Bitcoin continued its spiral downwards after some banks banned their customers from buying it with credit cards. The news is the latest to hit the cryptocurrency after recent crackdowns by authorities in India, South Korea, China and Russia.

SENSEX FURTHER DOWN 560 POINTS

Equities nursed losses for the sixth straight session today as the post-Budget sell-off continued amid a meltdown in the world markets. Investors saw a wealth erosion of more than Rs 2.72 lakh crore after the BSE Sensex plunged by 561 points to close at a one-month low of 34,195.94. The broader Nifty too shed 168.30 points to finish at 10,498.25. Domestic participants were also anxious ahead of the RBI policy meet outcome amid indications that the central bank will keep rates on hold in view of firming inflation.

The start was distinctly weak as the Sensex crashed by about 1,275 points to sink below the key 34,000-mark while the NSE Nifty plunged 390 points within minutes of opening. However, value-buying emerged at several counters during the late afternoon session. The Sensex finally ended at 34,195.94, down 561.22 points, or 1.61 per cent. This is its weakest closing since January 5 when the gauge had settled at 34,153.85. The 50-share NSE Nifty too closed down 168.30 points, or 1.58 per cent, at 10,498.25 -- a level last seen on January 3 when it closed at 10,443.20. Intra-day, it touched a low of 10,276.30 and a high of 10,594.15.

The Sensex has now lost 1,769.08 points since the Budget on February 1, which imposed a long-term capital gains tax on equities and projected a wider fiscal deficit than earlier targeted.

According to provisional data, foreign portfolio investors (FPIs), who had been making persistent purchases, net sold shares worth Rs 1,263.57 crore, while domestic institutional investors (DIIs) bought shares worth a net Rs 1,163.64 crore yesterday.

In the Sensex pack, Tata Motors emerged as the worst performer by crashing 5.45 per cent, followed by TCS at 3.58 per cent. Other losers were RIL, Dr Reddy's, Sun Pharma, ICICI Bank, Infosys, Maruti Suzuki, L&T, M&M, Hero MotoCorp, HDFC Bank, Adani Ports, NTPC, Wipro, Power Grid, Bajaj Auto and Kotak Mahindra Bank, declining up to 2.70 per cent.

Sector-wise, the BSE IT index fell the most at 2.80 per cent. Consumer durables, teck, realty, healthcare, FMCG, PSU, auto, metal, power, oil & gas, bankex and infrastructure stocks also kept low.

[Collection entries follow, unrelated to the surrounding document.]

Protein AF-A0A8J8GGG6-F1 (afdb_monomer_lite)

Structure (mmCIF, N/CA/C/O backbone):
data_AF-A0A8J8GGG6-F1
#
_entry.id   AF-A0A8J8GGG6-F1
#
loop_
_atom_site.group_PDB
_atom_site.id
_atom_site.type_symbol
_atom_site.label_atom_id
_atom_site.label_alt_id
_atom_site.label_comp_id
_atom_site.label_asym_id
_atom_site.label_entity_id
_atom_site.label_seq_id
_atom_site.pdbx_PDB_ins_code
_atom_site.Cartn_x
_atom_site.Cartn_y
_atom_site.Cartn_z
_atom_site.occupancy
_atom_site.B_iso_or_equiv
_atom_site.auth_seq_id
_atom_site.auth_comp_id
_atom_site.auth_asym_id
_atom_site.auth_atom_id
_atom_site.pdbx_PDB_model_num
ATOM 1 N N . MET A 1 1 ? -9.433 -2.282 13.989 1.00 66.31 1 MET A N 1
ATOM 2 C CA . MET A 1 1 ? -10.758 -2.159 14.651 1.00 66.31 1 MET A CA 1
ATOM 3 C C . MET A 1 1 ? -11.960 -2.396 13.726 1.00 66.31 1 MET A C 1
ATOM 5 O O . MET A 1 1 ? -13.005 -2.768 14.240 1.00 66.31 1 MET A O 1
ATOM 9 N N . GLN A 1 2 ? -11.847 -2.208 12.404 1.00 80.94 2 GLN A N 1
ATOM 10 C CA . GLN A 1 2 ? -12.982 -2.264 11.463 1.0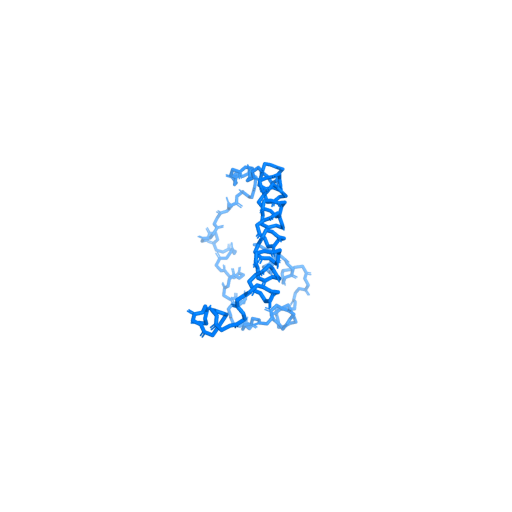0 80.94 2 GLN A CA 1
ATOM 11 C C . GLN A 1 2 ? -13.794 -3.574 11.511 1.00 80.94 2 GLN A C 1
ATOM 13 O O . GLN A 1 2 ? -15.004 -3.522 11.682 1.00 80.94 2 GLN A O 1
ATOM 18 N N . VAL A 1 3 ? -13.132 -4.738 11.485 1.00 84.69 3 VAL A N 1
ATOM 19 C CA . VAL A 1 3 ? -13.795 -6.060 11.539 1.00 84.69 3 VAL A CA 1
ATOM 20 C C . VAL A 1 3 ? -14.621 -6.258 12.819 1.00 84.69 3 VAL A C 1
ATOM 22 O O . VAL A 1 3 ? -15.724 -6.793 12.771 1.00 84.69 3 VAL A O 1
ATOM 25 N N . ILE A 1 4 ? -14.103 -5.817 13.971 1.00 83.50 4 ILE A N 1
ATOM 26 C CA . ILE A 1 4 ? -14.776 -5.956 15.274 1.00 83.50 4 ILE A CA 1
ATOM 27 C C . ILE A 1 4 ? -16.001 -5.033 15.337 1.00 83.50 4 ILE A C 1
ATOM 29 O O . ILE A 1 4 ? -17.076 -5.492 15.717 1.00 83.50 4 ILE A O 1
ATOM 33 N N . LYS A 1 5 ? -15.859 -3.771 14.904 1.00 83.19 5 LYS A N 1
ATOM 34 C CA . LYS A 1 5 ? -16.960 -2.793 14.851 1.00 83.19 5 LYS A CA 1
ATOM 35 C C . LYS A 1 5 ? -18.090 -3.263 13.932 1.00 83.19 5 LYS A C 1
ATOM 37 O O . LYS A 1 5 ? -19.230 -3.363 14.369 1.00 83.19 5 LYS A O 1
ATOM 42 N N . GLU A 1 6 ? -17.757 -3.674 12.710 1.00 85.38 6 GLU A N 1
ATOM 43 C CA . GLU A 1 6 ? -18.733 -4.158 11.726 1.00 85.38 6 GLU A CA 1
ATOM 44 C C . GLU A 1 6 ? -19.466 -5.421 12.212 1.00 85.38 6 GLU A C 1
ATOM 46 O O . GLU A 1 6 ? -20.678 -5.568 12.027 1.00 85.38 6 GLU A O 1
ATOM 51 N N . ALA A 1 7 ? -18.755 -6.335 12.881 1.00 86.81 7 ALA A N 1
ATOM 52 C CA . ALA A 1 7 ? -19.358 -7.529 13.466 1.00 86.81 7 ALA A CA 1
ATOM 53 C C . ALA A 1 7 ? -20.285 -7.215 14.653 1.00 86.81 7 ALA A C 1
ATOM 55 O O . ALA A 1 7 ? -21.279 -7.921 14.834 1.00 86.81 7 ALA A O 1
ATOM 56 N N . GLN A 1 8 ? -19.994 -6.168 15.435 1.00 82.06 8 GLN A N 1
ATOM 57 C CA . GLN A 1 8 ? -20.871 -5.688 16.508 1.00 82.06 8 GLN A CA 1
ATOM 58 C C . GLN A 1 8 ? -22.117 -4.972 15.967 1.00 82.06 8 GLN A C 1
ATOM 60 O O . GLN A 1 8 ? -23.205 -5.218 16.478 1.00 82.06 8 GLN A O 1
ATOM 65 N N . GLU A 1 9 ? -21.979 -4.150 14.923 1.00 84.25 9 GLU A N 1
ATOM 66 C CA . GLU A 1 9 ? -23.090 -3.429 14.277 1.00 84.25 9 GLU A CA 1
ATOM 67 C C . GLU A 1 9 ? -24.042 -4.376 13.536 1.00 84.25 9 GLU A C 1
ATOM 69 O O . GLU A 1 9 ? -25.261 -4.266 13.643 1.00 84.25 9 GLU A O 1
ATOM 74 N N . THR A 1 10 ? -23.492 -5.348 12.805 1.00 84.25 10 THR A N 1
ATOM 75 C CA . THR A 1 10 ? -24.290 -6.279 11.991 1.00 84.25 10 THR A CA 1
ATOM 76 C C . THR A 1 10 ? -24.857 -7.438 12.823 1.00 84.25 10 THR A C 1
ATOM 78 O O . THR A 1 10 ? -25.778 -8.127 12.385 1.00 84.25 10 THR A O 1
ATOM 81 N N . GLY A 1 11 ? -24.259 -7.742 13.982 1.00 81.62 11 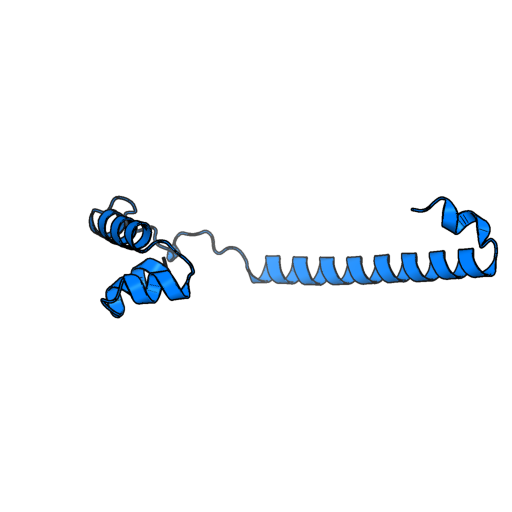GLY A N 1
ATOM 82 C CA . GLY A 1 11 ? -24.586 -8.914 14.808 1.00 81.62 11 GLY A CA 1
ATOM 83 C C . GLY A 1 11 ? -24.293 -10.273 14.147 1.00 81.62 11 GLY A C 1
ATOM 84 O O . GLY A 1 11 ? -24.575 -11.321 14.725 1.00 81.62 11 GLY A O 1
ATOM 85 N N . LYS A 1 12 ? -23.722 -10.286 12.933 1.00 88.69 12 LYS A N 1
ATOM 86 C CA . LYS A 1 12 ? -23.494 -11.482 12.101 1.00 88.69 12 LYS A CA 1
ATOM 87 C C . LYS A 1 12 ? -22.001 -11.765 11.929 1.00 88.69 12 LYS A C 1
ATOM 89 O O . LYS A 1 12 ? -21.423 -11.510 10.874 1.00 88.69 12 LYS A O 1
ATOM 94 N N . ILE A 1 13 ? -21.392 -12.359 12.954 1.00 89.69 13 ILE A N 1
ATOM 95 C CA . ILE A 1 13 ? -19.949 -12.668 13.011 1.00 89.69 13 ILE A CA 1
ATOM 96 C C . ILE A 1 13 ? -19.488 -13.494 11.802 1.00 89.69 13 ILE A C 1
ATOM 98 O O . ILE A 1 13 ? -18.492 -13.161 11.169 1.00 89.69 13 ILE A O 1
ATOM 102 N N . THR A 1 14 ? -20.228 -14.543 11.437 1.00 89.50 14 THR A N 1
ATOM 103 C CA . THR A 1 14 ? -19.864 -15.445 10.331 1.00 89.50 14 THR A CA 1
ATOM 104 C C . THR A 1 14 ? -19.857 -14.744 8.974 1.00 89.50 14 THR A C 1
ATOM 106 O O . THR A 1 14 ? -19.045 -15.076 8.115 1.00 89.50 14 THR A O 1
ATOM 109 N N . LEU A 1 15 ? -20.754 -13.775 8.772 1.00 91.06 15 LEU A N 1
ATOM 110 C CA . LEU A 1 15 ? -20.842 -13.024 7.522 1.00 91.06 15 LEU A CA 1
ATOM 111 C C . LEU A 1 15 ? -19.642 -12.089 7.366 1.00 91.06 15 LEU A C 1
ATOM 113 O O . LEU A 1 15 ? -19.001 -12.082 6.318 1.00 91.06 15 LEU A O 1
ATOM 117 N N . VAL A 1 16 ? -19.326 -11.346 8.427 1.00 91.50 16 VAL A N 1
ATOM 118 C CA . VAL A 1 16 ? -18.164 -10.454 8.457 1.00 91.50 16 VAL A CA 1
ATOM 119 C C . VAL A 1 16 ? -16.883 -11.272 8.302 1.00 91.50 16 VAL A C 1
ATOM 121 O O . VAL A 1 16 ? -16.070 -10.970 7.440 1.00 91.50 16 VAL A O 1
ATOM 124 N N . ALA A 1 17 ? -16.742 -12.381 9.030 1.00 91.19 17 ALA A N 1
ATOM 125 C CA . ALA A 1 17 ? -15.591 -13.269 8.902 1.00 91.19 17 ALA A CA 1
ATOM 126 C C . ALA A 1 17 ? -15.382 -13.750 7.454 1.00 91.19 17 ALA A C 1
ATOM 128 O O . ALA A 1 17 ? -14.276 -13.648 6.942 1.00 91.19 17 ALA A O 1
ATOM 129 N N . ARG A 1 18 ? -16.444 -14.168 6.751 1.00 92.25 18 ARG A N 1
ATOM 130 C CA . ARG A 1 18 ? -16.354 -14.560 5.332 1.00 92.25 18 ARG A CA 1
ATOM 131 C C . ARG A 1 18 ? -15.919 -13.414 4.418 1.00 92.25 18 ARG A C 1
ATOM 133 O O . ARG A 1 18 ? -15.121 -13.652 3.524 1.00 92.25 18 ARG A O 1
ATOM 140 N N . ARG A 1 19 ? -16.418 -12.192 4.639 1.00 90.88 19 ARG A N 1
ATOM 141 C CA . ARG A 1 19 ? -16.066 -11.017 3.820 1.00 90.88 19 ARG A CA 1
ATOM 142 C C . ARG A 1 19 ? -14.579 -10.676 3.899 1.00 90.88 19 ARG A C 1
ATOM 144 O O . ARG A 1 19 ? -14.005 -10.268 2.901 1.00 90.88 19 ARG A O 1
ATOM 151 N N . TYR A 1 20 ? -13.987 -10.832 5.078 1.00 89.62 20 TYR A N 1
ATOM 152 C CA . TYR A 1 20 ? -12.568 -10.564 5.310 1.00 89.62 20 TYR A CA 1
ATOM 153 C C . TYR A 1 20 ? -11.695 -11.828 5.205 1.00 89.62 20 TYR A C 1
ATOM 155 O O . TYR A 1 20 ? -10.526 -11.774 5.566 1.00 89.62 20 TYR A O 1
ATOM 163 N N . GLU A 1 21 ? -12.253 -12.961 4.754 1.00 91.56 21 GLU A N 1
ATOM 164 C CA . GLU A 1 21 ? -11.559 -14.259 4.655 1.00 91.56 21 GLU A CA 1
ATOM 165 C C . GLU A 1 21 ? -10.937 -14.739 5.983 1.00 91.56 21 GLU A C 1
ATOM 167 O O . GLU A 1 21 ? -9.895 -15.388 6.039 1.00 91.56 21 GLU A O 1
ATOM 172 N N . LEU A 1 22 ? -11.607 -14.432 7.093 1.00 91.56 22 LEU A N 1
ATOM 173 C CA . LEU A 1 22 ? -11.187 -14.763 8.449 1.00 91.56 22 LEU A CA 1
ATOM 174 C C . LEU A 1 22 ? -11.950 -15.966 9.005 1.00 91.56 22 LEU A C 1
ATOM 176 O O . LEU A 1 22 ? -13.098 -16.244 8.654 1.00 91.56 22 LEU A O 1
ATOM 180 N N . ASN A 1 23 ? -11.340 -16.642 9.979 1.00 91.50 23 ASN A N 1
ATOM 181 C CA . ASN A 1 23 ? -12.021 -17.676 10.749 1.00 91.50 23 ASN A CA 1
ATOM 182 C C . ASN A 1 23 ? -13.059 -17.037 11.707 1.00 91.50 23 ASN A C 1
ATOM 184 O O . ASN A 1 23 ? -12.678 -16.211 12.543 1.00 91.50 23 ASN A O 1
ATOM 188 N N . PRO A 1 24 ? -14.348 -17.434 11.669 1.00 90.38 24 PRO A N 1
ATOM 189 C CA . PRO A 1 24 ? -15.382 -16.893 12.558 1.00 90.38 24 PRO A CA 1
ATOM 190 C C . PRO A 1 24 ? -15.056 -17.003 14.054 1.00 90.38 24 PRO A C 1
ATOM 192 O O . PRO A 1 24 ? -15.400 -16.104 14.822 1.00 90.38 24 PRO A O 1
ATOM 195 N N . ASN A 1 25 ? -14.348 -18.059 14.470 1.00 92.25 25 ASN A N 1
ATOM 196 C CA . ASN A 1 25 ? -13.943 -18.251 15.865 1.00 92.25 25 ASN A CA 1
ATOM 197 C C . ASN A 1 25 ? -12.925 -17.194 16.315 1.00 92.25 25 ASN A C 1
ATOM 199 O O . ASN A 1 25 ? -12.967 -16.751 17.462 1.00 92.25 25 ASN A O 1
ATOM 203 N N . MET A 1 26 ? -12.047 -16.752 15.407 1.00 91.50 26 MET A N 1
ATOM 204 C CA . MET A 1 26 ? -11.091 -15.673 15.673 1.00 91.50 26 MET A CA 1
ATOM 205 C C . MET A 1 26 ? -11.820 -14.349 15.881 1.00 91.50 26 MET A C 1
ATOM 207 O O . MET A 1 26 ? -11.574 -13.662 16.867 1.00 91.50 26 MET A O 1
ATOM 211 N N . VAL A 1 27 ? -12.782 -14.033 15.009 1.00 89.12 27 VAL A N 1
ATOM 212 C CA . VAL A 1 27 ? -13.578 -12.803 15.119 1.00 89.12 27 VAL A CA 1
ATOM 213 C C . VAL A 1 27 ? -14.396 -12.797 16.415 1.00 89.12 27 VAL A C 1
ATOM 215 O O . VAL A 1 27 ? -14.400 -11.800 17.133 1.00 89.12 27 VAL A O 1
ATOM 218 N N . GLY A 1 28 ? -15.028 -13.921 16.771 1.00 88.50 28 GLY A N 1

Small-cap and mid-cap indices lost 2.19 per cent and 1.68 per cent, respectively.

Some stocks still hit 52-week highs

As the market rout continued, some stocks still managed to make gains, with over 30 companies hitting their 52-week high levels today and gains in blue- chips such as Bharti Airtel and Tata Steel cushioned the fall in the broader market to some extent. As many as 32 stocks hit their 52-week high on BSE today, including Polaris Consulting & Services. Among the 30-share Sensex stocks, four companies were trading in green led by Tata Steel, Bharti Airtel, Larsen & Toubro and ICICI Bank.

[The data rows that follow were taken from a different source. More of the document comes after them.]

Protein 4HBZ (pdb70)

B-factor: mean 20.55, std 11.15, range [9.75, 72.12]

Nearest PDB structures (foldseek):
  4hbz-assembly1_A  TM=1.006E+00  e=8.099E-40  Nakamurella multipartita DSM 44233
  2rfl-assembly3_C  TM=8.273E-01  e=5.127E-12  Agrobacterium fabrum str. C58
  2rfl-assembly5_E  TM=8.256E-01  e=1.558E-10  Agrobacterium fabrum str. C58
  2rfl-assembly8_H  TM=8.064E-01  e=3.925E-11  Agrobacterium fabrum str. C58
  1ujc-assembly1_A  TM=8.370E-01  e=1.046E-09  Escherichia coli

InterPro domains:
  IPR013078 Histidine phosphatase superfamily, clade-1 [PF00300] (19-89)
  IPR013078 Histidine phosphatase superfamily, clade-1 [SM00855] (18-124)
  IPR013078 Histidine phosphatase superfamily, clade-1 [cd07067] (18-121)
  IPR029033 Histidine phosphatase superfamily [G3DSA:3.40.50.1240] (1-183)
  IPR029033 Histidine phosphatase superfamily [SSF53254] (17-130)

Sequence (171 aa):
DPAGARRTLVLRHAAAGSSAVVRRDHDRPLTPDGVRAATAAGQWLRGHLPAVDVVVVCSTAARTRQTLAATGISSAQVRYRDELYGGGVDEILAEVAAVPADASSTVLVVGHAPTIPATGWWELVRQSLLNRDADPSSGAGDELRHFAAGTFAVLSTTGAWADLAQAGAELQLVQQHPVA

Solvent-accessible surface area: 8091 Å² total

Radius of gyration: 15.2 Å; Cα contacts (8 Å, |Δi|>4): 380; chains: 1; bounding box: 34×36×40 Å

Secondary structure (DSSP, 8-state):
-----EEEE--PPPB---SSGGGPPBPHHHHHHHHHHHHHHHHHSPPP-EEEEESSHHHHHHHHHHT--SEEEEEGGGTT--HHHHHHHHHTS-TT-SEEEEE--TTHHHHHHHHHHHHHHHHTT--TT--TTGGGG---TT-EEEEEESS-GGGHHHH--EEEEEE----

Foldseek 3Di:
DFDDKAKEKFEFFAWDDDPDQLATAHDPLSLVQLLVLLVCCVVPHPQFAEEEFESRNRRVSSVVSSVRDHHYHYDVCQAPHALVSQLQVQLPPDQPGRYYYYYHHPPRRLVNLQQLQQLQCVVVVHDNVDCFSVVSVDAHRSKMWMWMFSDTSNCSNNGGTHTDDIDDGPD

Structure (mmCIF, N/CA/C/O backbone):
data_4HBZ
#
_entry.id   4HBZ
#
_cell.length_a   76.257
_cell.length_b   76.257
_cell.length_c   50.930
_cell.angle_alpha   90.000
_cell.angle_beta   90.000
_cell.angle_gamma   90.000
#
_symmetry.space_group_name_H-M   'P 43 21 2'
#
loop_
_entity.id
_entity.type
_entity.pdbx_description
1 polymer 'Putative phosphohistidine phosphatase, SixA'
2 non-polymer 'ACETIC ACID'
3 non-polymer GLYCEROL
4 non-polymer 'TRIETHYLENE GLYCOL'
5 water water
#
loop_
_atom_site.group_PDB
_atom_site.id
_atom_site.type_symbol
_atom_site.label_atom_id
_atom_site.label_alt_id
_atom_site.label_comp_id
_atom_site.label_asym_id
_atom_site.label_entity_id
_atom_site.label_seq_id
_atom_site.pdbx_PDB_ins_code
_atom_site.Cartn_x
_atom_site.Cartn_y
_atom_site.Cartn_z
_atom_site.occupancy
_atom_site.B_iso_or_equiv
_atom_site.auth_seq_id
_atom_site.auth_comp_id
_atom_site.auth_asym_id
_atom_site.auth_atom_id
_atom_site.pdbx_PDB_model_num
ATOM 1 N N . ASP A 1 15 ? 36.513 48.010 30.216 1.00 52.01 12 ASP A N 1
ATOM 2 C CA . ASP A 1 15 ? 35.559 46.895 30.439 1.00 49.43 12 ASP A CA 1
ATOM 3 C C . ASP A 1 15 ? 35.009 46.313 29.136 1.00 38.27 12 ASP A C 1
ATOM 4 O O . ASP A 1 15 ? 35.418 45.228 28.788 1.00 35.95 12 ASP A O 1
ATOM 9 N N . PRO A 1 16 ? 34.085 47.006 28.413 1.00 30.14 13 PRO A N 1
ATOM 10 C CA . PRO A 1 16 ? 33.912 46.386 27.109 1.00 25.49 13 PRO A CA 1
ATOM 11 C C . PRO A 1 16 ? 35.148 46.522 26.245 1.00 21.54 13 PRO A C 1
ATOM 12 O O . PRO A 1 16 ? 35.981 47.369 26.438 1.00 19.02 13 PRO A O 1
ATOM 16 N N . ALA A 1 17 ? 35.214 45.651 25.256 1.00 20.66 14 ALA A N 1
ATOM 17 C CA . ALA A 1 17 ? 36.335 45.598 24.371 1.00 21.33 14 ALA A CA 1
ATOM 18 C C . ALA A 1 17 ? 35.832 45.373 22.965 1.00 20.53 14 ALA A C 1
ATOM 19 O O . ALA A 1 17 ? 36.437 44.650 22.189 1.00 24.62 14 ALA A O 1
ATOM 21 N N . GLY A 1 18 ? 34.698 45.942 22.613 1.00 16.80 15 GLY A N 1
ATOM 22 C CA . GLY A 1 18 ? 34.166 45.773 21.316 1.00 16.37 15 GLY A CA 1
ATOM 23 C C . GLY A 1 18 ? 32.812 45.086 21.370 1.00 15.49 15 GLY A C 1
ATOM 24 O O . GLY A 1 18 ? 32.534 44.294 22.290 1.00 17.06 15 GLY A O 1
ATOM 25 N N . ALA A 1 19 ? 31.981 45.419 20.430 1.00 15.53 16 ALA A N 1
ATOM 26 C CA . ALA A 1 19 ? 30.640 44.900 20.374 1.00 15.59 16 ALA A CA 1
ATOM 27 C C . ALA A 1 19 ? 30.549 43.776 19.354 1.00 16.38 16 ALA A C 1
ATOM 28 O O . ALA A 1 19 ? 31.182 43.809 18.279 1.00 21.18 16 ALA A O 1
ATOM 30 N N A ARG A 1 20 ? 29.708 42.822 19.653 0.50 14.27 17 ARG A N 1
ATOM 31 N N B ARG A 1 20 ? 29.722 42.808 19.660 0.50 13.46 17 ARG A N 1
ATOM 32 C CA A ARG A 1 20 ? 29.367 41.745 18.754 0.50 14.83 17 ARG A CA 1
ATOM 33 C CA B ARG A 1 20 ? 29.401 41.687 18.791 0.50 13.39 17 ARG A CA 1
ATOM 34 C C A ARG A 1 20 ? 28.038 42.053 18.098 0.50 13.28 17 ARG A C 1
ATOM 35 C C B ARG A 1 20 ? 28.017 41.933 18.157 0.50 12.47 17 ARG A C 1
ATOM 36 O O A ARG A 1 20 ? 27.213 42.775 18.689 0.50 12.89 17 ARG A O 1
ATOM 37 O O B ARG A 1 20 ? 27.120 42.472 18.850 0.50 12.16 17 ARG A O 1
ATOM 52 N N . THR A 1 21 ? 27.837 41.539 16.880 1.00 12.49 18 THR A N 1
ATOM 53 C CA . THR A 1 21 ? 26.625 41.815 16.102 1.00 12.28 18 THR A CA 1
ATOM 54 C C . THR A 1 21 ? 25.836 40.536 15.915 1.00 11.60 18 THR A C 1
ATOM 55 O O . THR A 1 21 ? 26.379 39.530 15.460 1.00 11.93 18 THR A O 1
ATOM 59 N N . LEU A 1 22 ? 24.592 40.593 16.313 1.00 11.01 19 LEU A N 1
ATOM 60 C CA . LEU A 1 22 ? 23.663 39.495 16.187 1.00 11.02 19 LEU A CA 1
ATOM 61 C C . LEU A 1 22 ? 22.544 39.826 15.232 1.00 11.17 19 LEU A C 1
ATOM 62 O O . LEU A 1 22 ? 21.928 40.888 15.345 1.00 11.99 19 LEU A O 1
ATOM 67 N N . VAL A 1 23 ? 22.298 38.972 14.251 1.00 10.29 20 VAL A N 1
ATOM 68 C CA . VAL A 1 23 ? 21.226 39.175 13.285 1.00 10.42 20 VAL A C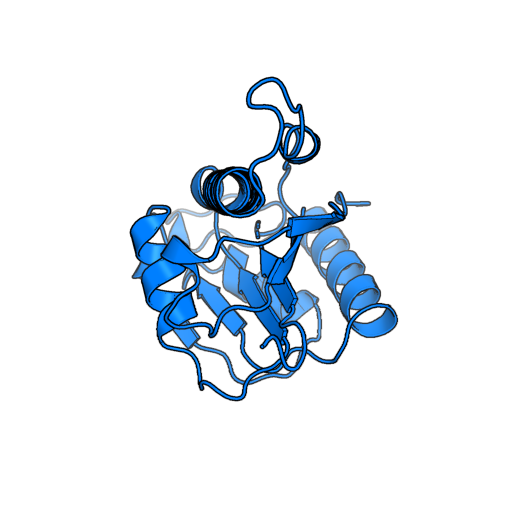A 1
ATOM 69 C C . VAL A 1 23 ? 20.212 38.048 13.512 1.00 10.59 20 VAL A C 1
ATOM 70 O O . VAL A 1 23 ? 20.578 36.855 13.437 1.00 10.80 20 VAL A O 1
ATOM 74 N N . LEU A 1 24 ? 18.989 38.421 13.838 1.00 9.97 21 LEU A N 1
ATOM 75 C CA . LEU A 1 24 ? 17.904 37.499 14.060 1.00 10.32 21 LEU A CA 1
ATOM 76 C C . LEU A 1 24 ? 16.933 37.574 12.894 1.00 9.75 21 LEU A C 1
ATOM 77 O O . LEU A 1 24 ? 16.291 38.604 12.733 1.00 10.66 21 LEU A O 1
ATOM 90 N N . ARG A 1 26 ? 13.768 35.956 10.517 1.00 10.42 23 ARG A N 1
ATOM 91 C CA . ARG A 1 26 ? 12.661 35.020 10.251 1.00 10.03 23 ARG A CA 1
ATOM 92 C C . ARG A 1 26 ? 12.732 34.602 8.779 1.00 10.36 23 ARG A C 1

On the other hand, over 200 stocks hit their 52-week lows on BSE today. Extending its falling streak for the sixth straight session, the 30-share index fell by 1,274.35 points or 3.66 per cent to 33,482.81. Stock market bloodbath has wiped out a staggering Rs 9.6 lakh crore from investor wealth in three days with the rout continuing amid sell-off in world markets.